■ Input data:
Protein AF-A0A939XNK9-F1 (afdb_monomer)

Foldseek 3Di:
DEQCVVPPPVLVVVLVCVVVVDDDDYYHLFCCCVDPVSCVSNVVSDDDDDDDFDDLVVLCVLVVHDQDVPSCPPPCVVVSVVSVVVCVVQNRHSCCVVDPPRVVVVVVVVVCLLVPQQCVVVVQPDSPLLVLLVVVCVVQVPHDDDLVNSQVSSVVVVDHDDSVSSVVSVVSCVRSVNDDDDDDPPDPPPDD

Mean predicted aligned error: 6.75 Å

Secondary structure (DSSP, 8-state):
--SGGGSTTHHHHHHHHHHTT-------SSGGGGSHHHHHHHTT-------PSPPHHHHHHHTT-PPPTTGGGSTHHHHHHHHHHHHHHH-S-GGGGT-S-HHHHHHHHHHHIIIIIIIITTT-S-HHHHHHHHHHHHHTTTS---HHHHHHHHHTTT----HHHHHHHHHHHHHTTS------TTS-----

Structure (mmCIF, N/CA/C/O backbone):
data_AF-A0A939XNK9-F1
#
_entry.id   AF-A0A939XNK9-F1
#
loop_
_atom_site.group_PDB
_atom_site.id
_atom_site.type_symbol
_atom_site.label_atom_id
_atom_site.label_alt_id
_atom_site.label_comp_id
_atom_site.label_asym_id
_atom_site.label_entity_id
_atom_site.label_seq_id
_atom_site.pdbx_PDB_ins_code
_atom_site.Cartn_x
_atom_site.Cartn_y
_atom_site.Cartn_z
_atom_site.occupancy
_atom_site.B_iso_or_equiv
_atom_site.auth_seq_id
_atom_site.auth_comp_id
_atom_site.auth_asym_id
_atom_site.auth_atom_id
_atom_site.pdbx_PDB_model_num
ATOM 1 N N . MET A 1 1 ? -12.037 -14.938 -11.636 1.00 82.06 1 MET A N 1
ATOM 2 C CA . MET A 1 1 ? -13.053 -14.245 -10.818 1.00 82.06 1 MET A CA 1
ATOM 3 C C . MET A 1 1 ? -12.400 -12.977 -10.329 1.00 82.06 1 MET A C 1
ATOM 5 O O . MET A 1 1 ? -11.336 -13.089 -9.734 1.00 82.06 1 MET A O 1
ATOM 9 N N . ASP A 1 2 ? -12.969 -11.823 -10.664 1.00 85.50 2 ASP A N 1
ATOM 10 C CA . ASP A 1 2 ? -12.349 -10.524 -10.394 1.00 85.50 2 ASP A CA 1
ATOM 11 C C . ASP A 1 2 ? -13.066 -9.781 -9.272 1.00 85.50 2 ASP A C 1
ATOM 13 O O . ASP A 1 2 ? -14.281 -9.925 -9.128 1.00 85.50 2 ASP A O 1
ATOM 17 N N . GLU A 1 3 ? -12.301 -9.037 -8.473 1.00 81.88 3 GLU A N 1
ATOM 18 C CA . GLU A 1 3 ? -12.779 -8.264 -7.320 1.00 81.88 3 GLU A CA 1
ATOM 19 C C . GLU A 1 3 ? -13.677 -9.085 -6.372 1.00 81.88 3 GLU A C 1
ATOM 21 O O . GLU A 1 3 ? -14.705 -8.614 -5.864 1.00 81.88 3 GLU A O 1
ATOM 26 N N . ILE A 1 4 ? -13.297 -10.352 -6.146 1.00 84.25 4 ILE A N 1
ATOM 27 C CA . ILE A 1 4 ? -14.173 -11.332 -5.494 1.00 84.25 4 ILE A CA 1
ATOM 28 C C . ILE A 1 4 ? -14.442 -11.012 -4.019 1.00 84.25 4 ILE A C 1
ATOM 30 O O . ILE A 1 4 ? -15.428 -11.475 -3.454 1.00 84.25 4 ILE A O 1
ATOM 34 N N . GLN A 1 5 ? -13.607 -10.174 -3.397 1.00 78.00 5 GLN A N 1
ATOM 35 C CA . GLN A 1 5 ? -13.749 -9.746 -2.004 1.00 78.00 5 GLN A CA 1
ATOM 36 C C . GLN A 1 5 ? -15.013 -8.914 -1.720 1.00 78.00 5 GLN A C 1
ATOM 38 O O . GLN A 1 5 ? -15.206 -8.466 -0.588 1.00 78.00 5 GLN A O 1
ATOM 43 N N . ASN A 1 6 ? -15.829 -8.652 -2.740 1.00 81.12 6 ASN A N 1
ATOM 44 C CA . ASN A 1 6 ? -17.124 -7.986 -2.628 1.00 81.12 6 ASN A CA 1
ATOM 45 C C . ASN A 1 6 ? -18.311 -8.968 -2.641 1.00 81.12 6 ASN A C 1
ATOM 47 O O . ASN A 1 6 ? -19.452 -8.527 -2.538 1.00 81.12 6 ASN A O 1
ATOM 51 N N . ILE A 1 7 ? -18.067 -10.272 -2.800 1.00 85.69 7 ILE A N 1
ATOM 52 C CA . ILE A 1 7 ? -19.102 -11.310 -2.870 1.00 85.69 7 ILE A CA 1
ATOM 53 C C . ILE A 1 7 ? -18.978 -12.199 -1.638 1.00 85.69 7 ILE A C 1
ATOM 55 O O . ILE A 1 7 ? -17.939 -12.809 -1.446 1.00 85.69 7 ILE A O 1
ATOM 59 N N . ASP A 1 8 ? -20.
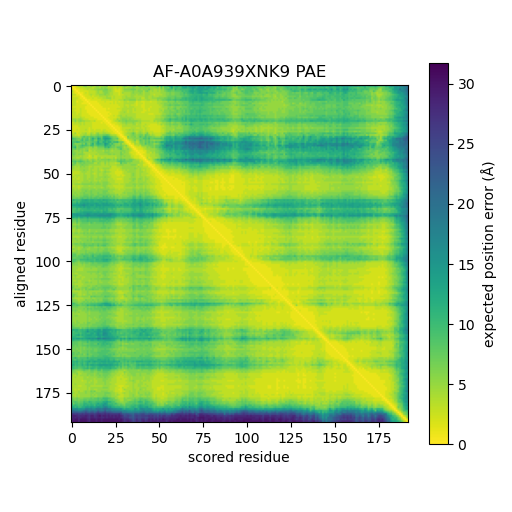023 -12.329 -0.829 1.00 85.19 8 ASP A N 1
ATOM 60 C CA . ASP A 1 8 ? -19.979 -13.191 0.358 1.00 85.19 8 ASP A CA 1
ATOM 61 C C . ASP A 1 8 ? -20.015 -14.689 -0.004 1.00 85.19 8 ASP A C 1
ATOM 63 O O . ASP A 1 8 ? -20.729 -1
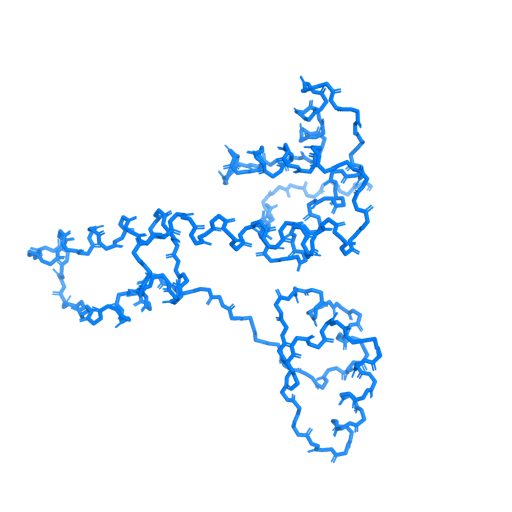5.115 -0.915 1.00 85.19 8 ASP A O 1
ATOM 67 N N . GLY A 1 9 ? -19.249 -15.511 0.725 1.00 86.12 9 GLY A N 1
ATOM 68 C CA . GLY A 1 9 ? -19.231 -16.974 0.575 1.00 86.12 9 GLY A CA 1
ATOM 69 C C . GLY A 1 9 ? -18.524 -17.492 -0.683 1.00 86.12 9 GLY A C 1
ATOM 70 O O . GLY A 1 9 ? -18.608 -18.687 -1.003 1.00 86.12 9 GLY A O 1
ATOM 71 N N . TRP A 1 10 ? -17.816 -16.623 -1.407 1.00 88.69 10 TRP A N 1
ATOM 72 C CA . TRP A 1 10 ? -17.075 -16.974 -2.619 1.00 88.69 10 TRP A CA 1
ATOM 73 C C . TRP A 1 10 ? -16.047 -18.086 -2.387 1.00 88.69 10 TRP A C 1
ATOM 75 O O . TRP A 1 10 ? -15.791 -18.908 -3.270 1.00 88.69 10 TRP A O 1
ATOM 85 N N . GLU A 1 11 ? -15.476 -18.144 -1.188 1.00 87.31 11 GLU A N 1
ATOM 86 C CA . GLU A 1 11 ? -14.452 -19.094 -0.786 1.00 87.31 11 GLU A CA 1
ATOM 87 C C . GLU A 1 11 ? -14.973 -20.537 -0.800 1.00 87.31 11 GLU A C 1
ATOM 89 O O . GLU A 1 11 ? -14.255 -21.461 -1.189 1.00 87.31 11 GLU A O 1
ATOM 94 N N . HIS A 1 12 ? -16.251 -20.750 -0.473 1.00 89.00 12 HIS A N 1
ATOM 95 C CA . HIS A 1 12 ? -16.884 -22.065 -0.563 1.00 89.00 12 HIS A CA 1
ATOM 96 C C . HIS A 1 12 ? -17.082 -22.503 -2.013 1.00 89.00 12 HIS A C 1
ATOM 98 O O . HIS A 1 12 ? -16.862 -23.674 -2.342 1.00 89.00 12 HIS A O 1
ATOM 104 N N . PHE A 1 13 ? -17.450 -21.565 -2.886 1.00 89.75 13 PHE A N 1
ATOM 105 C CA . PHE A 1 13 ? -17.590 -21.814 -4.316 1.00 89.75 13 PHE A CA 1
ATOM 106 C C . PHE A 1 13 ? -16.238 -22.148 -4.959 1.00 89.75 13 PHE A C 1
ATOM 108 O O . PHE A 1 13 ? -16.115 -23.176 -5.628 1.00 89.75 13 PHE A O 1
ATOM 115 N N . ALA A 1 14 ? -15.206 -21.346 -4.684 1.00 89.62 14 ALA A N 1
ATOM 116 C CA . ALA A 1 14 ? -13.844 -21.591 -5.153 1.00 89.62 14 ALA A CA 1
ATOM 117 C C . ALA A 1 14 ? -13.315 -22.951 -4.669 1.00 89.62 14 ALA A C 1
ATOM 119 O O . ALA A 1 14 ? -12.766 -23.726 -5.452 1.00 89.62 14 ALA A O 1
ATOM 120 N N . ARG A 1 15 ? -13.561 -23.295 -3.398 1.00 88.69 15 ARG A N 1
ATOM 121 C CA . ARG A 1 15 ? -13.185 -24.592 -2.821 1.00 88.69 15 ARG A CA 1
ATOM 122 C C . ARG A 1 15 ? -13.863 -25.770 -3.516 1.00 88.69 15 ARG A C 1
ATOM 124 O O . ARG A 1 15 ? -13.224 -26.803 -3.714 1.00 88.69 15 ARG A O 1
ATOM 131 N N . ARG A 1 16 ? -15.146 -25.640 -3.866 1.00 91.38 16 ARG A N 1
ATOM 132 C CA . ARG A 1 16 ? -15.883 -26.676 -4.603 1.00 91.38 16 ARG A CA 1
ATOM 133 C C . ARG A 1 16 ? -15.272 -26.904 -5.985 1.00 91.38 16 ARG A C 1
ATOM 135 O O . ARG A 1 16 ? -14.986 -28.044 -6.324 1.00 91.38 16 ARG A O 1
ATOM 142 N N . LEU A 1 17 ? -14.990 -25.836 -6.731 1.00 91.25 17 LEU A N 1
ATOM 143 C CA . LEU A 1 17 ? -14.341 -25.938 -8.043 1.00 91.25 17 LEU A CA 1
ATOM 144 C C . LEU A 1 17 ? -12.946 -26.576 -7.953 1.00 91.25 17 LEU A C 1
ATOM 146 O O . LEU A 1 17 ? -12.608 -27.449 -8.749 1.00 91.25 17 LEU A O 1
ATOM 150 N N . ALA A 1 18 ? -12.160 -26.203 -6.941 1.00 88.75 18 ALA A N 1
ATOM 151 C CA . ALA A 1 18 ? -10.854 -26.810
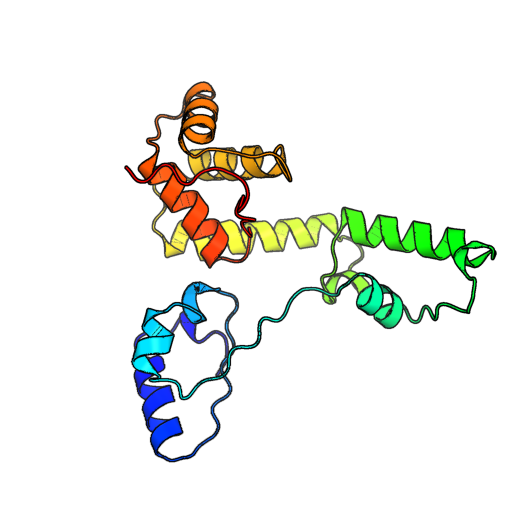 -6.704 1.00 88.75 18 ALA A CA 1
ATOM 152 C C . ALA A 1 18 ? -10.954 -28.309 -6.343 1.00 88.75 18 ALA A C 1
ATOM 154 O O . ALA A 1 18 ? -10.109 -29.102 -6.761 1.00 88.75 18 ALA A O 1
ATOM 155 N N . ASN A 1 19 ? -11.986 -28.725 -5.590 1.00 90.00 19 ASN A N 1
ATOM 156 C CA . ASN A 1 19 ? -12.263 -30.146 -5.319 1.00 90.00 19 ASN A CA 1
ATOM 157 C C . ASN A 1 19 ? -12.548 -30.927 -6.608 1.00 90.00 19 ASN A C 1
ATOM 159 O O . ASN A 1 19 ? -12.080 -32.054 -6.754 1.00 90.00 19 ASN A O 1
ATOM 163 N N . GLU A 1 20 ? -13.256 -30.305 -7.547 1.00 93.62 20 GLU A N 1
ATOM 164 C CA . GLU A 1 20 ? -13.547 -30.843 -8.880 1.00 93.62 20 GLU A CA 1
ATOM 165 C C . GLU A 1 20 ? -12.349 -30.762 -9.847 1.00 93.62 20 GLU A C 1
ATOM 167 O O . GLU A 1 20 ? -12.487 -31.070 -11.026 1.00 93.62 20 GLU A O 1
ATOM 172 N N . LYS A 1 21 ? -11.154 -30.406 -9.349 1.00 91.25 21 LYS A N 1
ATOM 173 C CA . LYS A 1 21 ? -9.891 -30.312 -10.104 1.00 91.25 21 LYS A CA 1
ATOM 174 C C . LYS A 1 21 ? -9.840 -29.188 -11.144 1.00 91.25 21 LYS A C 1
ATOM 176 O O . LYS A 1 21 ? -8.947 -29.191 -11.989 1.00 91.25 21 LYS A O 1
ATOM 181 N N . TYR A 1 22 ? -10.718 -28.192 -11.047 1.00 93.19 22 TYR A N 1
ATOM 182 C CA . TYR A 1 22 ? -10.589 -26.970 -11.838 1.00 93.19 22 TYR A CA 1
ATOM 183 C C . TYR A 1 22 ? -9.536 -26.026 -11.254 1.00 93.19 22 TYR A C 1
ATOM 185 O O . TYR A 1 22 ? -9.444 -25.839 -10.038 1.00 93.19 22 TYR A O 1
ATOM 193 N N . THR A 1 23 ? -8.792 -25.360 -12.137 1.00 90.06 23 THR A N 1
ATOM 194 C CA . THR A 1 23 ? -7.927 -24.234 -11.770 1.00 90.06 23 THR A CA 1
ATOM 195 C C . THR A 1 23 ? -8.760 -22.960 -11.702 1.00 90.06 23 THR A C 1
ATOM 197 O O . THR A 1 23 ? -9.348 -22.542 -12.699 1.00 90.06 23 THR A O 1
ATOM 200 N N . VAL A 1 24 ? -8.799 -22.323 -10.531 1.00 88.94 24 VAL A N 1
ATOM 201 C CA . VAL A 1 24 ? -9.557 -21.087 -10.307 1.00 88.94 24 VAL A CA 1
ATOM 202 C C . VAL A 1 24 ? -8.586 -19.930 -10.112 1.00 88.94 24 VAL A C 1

■ What is being asked: Restate word for word the lines of the data above, starting at the line containing "ATOM 105 C CA" and ending at the line containing "ATOM 108 O O", both included, and nothing more.

■ Reply to the task:
ATOM 105 C CA . PHE A 1 13 ? -17.590 -21.814 -4.316 1.00 89.75 13 PHE A CA 1
ATOM 106 C C . PHE A 1 13 ? -16.238 -22.148 -4.959 1.00 89.75 13 PHE A C 1
ATOM 108 O O . PHE A 1 13 ? -16.115 -23.176 -5.628 1.00 89.75 13 PHE A O 1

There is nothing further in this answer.